WHAT TO WORK ON: In the records below, find the line that contains "ATOM 207 N N" and the line that contains "ATOM 220 O O". Set down exactly those lines and every line between them, and nothing more.

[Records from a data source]
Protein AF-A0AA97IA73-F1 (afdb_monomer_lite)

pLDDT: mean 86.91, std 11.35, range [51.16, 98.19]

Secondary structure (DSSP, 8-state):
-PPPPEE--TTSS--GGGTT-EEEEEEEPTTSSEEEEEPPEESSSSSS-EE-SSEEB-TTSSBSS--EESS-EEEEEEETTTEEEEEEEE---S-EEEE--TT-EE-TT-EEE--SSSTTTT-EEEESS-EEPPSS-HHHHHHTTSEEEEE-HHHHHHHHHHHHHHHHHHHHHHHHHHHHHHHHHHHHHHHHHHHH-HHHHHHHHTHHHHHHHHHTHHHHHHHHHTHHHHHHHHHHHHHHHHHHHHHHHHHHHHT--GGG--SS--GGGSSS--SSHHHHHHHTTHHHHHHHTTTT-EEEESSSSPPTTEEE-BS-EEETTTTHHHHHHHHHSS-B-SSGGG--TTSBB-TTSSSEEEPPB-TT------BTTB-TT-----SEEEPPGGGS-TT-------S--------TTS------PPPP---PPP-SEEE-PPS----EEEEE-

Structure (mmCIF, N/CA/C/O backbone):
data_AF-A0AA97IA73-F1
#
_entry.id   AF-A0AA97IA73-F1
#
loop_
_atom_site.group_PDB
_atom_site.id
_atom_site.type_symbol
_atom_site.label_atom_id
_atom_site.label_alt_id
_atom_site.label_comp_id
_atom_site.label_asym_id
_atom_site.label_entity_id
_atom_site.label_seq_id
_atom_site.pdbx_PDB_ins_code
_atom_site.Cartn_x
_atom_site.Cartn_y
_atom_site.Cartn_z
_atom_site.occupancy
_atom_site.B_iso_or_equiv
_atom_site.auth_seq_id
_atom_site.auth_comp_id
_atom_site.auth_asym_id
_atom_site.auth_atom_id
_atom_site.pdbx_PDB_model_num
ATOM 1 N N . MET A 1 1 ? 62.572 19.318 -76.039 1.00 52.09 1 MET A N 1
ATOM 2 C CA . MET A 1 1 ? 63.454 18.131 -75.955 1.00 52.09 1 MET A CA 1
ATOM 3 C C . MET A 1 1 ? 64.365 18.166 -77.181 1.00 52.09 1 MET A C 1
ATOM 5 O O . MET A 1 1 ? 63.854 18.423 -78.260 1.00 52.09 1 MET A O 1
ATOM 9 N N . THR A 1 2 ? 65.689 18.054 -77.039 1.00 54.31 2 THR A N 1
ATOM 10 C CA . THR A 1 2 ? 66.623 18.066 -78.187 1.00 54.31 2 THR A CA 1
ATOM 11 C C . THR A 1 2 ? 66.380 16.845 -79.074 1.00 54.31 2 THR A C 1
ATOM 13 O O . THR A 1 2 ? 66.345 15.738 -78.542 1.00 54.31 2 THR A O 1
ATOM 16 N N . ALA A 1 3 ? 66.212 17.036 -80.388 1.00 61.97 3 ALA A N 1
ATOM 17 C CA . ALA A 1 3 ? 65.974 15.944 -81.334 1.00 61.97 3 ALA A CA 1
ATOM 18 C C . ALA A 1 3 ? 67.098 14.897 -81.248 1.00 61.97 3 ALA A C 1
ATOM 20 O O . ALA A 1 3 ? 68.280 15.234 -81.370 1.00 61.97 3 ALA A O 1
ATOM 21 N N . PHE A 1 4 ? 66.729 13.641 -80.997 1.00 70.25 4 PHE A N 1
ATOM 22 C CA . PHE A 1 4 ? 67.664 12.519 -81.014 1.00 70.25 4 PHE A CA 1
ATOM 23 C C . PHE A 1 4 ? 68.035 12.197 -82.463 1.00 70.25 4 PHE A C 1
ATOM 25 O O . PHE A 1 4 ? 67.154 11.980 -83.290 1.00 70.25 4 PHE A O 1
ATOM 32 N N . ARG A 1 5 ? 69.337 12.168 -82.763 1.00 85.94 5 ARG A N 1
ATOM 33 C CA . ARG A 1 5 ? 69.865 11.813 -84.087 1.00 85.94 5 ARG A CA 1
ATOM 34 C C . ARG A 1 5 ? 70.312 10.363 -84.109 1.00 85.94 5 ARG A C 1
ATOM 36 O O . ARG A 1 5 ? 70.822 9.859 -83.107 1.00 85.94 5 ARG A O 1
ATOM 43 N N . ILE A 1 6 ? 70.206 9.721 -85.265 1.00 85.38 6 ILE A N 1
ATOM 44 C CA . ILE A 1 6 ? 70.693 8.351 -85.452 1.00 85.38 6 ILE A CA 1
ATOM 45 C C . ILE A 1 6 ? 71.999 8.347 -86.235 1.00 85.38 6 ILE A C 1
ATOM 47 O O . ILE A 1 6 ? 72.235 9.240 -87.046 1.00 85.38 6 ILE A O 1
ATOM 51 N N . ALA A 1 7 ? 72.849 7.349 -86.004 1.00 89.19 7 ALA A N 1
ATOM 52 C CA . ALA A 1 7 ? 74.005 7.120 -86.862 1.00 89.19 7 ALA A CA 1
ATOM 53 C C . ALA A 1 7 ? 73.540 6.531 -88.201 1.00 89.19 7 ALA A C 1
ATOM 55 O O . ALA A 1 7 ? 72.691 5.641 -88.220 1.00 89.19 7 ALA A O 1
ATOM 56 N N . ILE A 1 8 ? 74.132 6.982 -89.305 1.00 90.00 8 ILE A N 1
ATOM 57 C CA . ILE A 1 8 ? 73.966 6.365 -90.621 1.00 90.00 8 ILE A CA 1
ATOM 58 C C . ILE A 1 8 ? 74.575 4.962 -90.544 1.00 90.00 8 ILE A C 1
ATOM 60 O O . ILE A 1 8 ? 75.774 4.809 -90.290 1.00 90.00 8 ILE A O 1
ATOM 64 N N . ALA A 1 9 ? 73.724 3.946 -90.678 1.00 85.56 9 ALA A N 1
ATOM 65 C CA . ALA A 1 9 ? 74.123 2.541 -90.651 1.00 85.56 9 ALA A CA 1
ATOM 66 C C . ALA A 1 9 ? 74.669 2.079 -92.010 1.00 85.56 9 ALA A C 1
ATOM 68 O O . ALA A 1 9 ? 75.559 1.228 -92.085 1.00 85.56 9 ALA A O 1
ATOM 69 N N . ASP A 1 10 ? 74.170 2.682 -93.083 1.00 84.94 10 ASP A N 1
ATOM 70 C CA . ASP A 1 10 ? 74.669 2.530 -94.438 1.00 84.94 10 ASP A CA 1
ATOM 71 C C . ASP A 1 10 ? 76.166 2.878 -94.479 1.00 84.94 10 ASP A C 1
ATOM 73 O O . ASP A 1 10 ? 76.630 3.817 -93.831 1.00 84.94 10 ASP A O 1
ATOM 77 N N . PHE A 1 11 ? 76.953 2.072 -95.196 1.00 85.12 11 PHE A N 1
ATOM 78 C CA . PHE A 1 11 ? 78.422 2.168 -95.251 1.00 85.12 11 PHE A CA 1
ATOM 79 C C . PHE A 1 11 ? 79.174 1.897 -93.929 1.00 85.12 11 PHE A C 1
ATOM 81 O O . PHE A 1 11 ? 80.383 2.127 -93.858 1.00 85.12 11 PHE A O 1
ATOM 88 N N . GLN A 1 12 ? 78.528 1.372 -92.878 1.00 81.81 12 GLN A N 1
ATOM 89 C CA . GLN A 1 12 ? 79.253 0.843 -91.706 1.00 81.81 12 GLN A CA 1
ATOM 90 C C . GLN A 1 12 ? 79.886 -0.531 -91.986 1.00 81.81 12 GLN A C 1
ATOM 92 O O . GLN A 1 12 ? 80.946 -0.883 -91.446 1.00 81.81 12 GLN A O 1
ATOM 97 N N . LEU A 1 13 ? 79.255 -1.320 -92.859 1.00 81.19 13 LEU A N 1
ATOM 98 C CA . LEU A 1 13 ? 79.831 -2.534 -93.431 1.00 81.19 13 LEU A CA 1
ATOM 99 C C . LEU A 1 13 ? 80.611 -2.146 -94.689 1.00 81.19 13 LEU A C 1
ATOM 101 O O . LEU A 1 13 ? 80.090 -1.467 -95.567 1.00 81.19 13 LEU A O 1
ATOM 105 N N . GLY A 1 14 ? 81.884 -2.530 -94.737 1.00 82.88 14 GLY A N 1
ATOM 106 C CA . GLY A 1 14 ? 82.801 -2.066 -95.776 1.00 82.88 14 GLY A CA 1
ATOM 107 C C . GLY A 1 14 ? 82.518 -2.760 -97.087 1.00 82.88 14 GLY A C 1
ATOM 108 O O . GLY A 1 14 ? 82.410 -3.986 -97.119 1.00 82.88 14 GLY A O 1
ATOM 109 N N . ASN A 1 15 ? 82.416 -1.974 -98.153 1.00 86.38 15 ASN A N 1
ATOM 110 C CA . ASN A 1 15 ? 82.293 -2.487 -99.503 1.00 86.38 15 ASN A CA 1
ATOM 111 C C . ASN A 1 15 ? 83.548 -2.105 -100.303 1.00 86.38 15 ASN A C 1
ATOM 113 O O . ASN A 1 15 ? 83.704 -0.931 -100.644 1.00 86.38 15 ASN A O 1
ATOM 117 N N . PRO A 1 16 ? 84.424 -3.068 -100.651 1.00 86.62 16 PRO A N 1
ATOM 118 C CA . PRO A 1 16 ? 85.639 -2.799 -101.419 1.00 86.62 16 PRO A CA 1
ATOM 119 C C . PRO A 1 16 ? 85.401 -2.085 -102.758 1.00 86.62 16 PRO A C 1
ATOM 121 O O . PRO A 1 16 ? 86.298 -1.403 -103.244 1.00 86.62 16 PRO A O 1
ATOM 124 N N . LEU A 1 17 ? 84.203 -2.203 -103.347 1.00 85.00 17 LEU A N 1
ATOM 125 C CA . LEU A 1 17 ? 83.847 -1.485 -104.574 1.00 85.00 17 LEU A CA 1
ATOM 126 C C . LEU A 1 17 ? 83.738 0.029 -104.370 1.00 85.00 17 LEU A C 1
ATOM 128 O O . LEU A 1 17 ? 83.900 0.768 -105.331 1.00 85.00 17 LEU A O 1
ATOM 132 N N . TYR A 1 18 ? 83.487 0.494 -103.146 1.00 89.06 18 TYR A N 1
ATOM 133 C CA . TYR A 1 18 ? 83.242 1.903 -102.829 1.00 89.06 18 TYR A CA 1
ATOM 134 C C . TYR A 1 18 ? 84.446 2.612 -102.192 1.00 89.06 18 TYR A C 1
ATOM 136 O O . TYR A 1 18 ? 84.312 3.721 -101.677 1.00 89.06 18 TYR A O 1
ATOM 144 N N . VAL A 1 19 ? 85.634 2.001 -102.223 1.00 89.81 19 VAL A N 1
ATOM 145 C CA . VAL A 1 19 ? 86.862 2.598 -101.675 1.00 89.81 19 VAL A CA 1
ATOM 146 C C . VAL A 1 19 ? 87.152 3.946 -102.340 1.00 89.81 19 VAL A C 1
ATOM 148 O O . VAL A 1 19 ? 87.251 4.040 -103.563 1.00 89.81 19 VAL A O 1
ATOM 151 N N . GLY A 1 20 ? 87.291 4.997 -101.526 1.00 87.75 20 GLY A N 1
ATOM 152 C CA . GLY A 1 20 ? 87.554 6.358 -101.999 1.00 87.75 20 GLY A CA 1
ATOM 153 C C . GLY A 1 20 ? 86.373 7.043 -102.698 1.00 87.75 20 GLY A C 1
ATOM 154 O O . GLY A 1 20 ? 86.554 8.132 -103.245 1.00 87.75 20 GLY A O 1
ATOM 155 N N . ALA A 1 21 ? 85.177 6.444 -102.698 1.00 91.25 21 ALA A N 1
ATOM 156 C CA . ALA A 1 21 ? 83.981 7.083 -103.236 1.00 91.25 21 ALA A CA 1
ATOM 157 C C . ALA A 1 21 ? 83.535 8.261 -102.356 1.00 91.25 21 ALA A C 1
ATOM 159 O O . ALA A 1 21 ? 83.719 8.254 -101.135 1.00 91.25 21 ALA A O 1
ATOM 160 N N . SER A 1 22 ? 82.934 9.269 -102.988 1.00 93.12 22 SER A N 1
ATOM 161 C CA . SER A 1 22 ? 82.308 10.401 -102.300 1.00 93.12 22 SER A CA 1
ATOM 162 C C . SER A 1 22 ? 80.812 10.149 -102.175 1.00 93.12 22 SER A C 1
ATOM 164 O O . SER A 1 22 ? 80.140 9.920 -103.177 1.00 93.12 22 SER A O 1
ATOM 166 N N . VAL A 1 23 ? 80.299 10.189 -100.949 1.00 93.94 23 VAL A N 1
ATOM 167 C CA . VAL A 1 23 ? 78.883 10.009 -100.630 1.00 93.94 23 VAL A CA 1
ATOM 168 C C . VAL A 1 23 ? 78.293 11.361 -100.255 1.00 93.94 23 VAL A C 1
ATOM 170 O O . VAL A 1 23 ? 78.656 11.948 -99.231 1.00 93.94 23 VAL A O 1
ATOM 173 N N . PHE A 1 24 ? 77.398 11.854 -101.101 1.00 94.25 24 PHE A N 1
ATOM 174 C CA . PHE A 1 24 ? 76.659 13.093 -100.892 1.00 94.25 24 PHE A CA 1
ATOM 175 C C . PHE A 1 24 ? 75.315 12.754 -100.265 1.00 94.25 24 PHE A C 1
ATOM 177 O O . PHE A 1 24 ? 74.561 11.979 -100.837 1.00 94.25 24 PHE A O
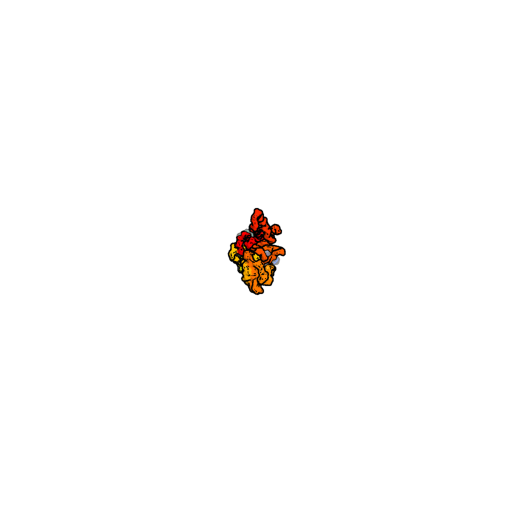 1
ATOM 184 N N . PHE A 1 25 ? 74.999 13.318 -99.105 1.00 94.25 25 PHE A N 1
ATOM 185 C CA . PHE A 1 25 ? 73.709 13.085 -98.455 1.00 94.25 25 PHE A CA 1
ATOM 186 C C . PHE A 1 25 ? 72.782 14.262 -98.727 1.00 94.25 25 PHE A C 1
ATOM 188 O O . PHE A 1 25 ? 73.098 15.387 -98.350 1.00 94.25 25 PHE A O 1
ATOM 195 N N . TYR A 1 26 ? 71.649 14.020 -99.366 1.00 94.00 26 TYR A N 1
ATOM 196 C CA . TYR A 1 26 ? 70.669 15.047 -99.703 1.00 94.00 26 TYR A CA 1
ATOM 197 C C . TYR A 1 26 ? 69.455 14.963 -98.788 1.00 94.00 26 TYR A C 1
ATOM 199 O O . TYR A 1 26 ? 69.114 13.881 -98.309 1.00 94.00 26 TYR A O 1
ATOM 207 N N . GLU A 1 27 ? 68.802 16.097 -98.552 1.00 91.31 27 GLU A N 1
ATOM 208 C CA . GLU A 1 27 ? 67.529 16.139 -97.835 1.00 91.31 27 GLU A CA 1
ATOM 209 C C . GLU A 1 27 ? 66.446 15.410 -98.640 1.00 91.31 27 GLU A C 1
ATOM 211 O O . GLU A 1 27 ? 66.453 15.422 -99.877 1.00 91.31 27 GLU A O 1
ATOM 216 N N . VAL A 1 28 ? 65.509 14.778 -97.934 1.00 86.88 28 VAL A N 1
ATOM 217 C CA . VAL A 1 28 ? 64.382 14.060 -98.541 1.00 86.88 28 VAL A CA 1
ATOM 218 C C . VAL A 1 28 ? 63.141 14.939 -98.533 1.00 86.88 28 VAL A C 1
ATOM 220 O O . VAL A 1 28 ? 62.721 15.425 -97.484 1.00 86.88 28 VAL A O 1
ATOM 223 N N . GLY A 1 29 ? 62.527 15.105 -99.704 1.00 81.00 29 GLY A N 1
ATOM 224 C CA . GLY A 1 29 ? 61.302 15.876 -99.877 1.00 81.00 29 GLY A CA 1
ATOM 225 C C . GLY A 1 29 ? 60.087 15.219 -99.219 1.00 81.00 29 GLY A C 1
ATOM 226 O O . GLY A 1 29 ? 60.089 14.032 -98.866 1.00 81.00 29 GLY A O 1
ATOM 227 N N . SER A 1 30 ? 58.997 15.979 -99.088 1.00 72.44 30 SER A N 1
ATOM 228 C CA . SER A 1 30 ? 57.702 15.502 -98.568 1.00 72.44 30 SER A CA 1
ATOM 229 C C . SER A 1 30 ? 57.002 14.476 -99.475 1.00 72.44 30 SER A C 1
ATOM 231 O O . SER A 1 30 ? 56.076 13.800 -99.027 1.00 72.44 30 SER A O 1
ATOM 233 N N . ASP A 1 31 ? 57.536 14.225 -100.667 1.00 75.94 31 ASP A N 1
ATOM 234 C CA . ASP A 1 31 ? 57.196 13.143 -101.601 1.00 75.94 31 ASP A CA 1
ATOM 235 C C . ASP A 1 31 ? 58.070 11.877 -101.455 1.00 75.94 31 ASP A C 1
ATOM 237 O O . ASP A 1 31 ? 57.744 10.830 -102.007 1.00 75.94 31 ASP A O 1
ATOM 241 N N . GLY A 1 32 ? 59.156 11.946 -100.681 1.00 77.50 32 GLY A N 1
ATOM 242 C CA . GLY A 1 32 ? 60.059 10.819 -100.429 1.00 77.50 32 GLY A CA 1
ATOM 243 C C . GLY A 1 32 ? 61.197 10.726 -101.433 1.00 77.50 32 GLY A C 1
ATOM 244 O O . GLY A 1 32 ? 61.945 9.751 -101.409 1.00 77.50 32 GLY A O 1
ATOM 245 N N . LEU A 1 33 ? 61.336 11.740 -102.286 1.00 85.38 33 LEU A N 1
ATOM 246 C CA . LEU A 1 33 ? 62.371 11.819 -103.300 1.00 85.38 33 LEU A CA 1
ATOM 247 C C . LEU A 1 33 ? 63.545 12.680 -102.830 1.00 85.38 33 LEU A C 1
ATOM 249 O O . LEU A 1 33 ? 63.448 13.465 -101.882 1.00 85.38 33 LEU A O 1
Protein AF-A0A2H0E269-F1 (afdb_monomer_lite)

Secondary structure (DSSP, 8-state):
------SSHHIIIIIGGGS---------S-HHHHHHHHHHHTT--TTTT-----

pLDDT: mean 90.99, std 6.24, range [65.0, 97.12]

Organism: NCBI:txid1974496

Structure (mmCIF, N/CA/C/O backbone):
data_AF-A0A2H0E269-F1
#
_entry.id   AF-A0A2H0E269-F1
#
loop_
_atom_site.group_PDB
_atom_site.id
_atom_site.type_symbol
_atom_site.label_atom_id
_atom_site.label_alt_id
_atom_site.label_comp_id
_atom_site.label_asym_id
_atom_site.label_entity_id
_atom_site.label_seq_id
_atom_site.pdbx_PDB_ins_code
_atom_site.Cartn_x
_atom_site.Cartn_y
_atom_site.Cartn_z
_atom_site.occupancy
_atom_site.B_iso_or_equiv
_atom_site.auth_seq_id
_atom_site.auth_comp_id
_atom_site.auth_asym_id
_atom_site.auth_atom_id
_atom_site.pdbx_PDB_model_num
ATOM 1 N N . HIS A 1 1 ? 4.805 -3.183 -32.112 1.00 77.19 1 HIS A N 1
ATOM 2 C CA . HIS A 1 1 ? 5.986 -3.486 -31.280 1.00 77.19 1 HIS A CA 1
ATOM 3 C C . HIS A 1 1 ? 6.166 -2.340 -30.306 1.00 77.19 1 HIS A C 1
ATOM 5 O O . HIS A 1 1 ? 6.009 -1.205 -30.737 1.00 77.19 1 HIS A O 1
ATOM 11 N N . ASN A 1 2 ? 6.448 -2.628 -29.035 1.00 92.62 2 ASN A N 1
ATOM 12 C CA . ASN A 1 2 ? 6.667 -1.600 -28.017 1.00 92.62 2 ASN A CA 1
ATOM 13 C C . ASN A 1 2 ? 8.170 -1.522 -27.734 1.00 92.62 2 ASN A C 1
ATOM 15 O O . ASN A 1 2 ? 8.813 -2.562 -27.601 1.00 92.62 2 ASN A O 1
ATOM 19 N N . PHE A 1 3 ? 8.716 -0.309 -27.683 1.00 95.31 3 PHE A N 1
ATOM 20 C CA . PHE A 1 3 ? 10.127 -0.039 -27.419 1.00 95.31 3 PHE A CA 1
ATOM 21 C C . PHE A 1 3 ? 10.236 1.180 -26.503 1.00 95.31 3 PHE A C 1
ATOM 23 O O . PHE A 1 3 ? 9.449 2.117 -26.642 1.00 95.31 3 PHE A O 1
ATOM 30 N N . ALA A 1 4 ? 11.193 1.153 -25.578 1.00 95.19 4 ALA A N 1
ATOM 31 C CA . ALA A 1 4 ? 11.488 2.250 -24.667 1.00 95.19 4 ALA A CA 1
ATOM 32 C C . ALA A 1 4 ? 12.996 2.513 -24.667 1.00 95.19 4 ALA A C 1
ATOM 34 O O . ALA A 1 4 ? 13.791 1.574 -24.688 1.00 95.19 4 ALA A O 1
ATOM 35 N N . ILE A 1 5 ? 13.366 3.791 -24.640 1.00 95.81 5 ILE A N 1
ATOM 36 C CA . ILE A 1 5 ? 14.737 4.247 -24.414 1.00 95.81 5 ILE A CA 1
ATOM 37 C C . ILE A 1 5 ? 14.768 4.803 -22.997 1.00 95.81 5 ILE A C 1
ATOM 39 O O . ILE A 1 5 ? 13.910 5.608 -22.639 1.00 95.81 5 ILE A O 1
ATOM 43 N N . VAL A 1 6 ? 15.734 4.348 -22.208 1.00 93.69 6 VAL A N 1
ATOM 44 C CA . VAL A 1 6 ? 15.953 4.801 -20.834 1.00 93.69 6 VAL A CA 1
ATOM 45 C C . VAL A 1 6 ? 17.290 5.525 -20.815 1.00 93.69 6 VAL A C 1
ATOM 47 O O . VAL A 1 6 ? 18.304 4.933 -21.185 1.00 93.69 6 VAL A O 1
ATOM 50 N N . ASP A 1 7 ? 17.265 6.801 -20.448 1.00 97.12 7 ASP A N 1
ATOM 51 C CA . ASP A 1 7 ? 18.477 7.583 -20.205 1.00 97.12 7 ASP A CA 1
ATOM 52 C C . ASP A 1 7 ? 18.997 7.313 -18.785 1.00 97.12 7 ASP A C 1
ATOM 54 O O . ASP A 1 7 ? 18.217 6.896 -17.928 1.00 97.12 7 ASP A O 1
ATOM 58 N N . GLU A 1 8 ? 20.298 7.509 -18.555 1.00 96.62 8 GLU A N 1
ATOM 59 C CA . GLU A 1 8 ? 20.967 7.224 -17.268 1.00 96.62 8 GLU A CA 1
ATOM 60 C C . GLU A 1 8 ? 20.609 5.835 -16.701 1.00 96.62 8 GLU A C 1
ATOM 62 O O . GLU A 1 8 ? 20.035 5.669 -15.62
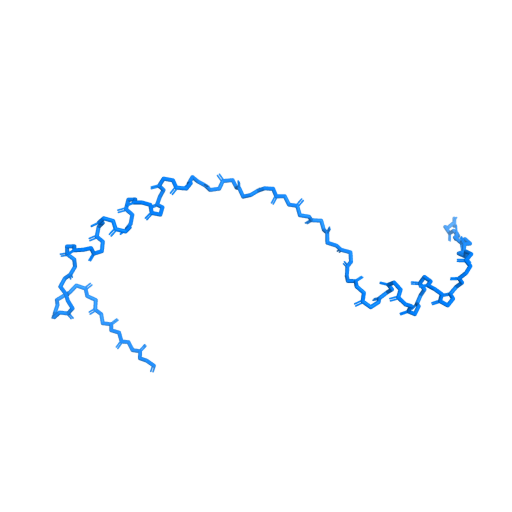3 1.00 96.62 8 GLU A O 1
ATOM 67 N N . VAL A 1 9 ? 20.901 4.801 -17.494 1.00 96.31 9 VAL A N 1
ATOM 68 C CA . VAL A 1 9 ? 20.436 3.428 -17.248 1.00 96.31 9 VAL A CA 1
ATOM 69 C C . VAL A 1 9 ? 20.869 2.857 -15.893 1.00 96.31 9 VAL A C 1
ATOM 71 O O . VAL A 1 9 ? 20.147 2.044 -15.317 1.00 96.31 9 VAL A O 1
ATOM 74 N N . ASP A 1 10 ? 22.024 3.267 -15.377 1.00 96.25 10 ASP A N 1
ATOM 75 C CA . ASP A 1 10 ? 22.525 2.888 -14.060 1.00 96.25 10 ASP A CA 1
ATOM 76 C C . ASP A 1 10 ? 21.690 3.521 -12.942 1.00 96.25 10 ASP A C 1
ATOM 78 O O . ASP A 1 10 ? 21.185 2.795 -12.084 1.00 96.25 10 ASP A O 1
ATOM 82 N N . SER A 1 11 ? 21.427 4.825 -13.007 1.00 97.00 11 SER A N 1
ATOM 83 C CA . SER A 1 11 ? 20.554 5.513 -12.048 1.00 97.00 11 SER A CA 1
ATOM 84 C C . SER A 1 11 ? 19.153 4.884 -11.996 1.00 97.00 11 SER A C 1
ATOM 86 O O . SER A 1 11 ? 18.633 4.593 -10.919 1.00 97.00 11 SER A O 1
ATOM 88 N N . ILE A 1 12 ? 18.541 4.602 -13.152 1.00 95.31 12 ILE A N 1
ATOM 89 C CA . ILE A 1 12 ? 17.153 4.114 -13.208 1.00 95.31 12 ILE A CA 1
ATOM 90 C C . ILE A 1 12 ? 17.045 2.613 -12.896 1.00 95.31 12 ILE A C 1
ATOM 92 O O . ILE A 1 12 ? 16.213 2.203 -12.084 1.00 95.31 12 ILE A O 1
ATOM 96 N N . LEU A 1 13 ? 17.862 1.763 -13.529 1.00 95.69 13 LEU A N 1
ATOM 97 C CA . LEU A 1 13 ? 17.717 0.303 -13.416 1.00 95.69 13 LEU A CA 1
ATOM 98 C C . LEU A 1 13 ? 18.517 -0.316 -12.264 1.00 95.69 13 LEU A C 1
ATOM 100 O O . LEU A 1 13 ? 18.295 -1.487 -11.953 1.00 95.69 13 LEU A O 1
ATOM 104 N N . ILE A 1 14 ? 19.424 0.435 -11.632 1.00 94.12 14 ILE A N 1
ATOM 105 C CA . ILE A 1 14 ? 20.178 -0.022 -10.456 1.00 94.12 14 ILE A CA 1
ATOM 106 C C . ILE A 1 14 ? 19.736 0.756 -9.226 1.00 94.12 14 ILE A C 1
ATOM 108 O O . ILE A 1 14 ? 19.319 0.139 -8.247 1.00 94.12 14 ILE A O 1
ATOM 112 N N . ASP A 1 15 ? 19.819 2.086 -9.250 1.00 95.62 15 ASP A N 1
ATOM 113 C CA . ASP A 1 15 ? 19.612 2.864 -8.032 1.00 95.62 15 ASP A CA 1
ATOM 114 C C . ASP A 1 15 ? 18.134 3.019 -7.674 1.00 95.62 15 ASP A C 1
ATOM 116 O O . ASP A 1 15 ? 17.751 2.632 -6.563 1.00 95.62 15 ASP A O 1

RESPONSE AREA:
ATOM 207 N N . GLU A 1 27 ? 68.802 16.097 -98.552 1.00 91.31 27 GLU A N 1
ATOM 208 C CA . GLU A 1 27 ? 67.529 16.139 -97.835 1.00 91.31 27 GLU A CA 1
ATOM 209 C C . GLU A 1 27 ? 66.446 15.410 -98.640 1.00 91.31 27 GLU A C 1
ATOM 211 O O . GLU A 1 27 ? 66.453 15.422 -99.877 1.00 91.31 27 GLU A O 1
ATOM 216 N N . VAL A 1 28 ? 65.509 14.778 -97.934 1.00 86.88 28 VAL A N 1
ATOM 217 C CA . VAL A 1 28 ? 64.382 14.060 -98.541 1.00 86.88 28 VAL A CA 1
ATOM 218 C C . VAL A 1 28 ? 63.141 14.939 -98.533 1.00 86.88 28 VAL A C 1
ATOM 220 O O . VAL A 1 28 ? 62.721 15.425 -97.484 1.00 86.88 28 VAL A O 1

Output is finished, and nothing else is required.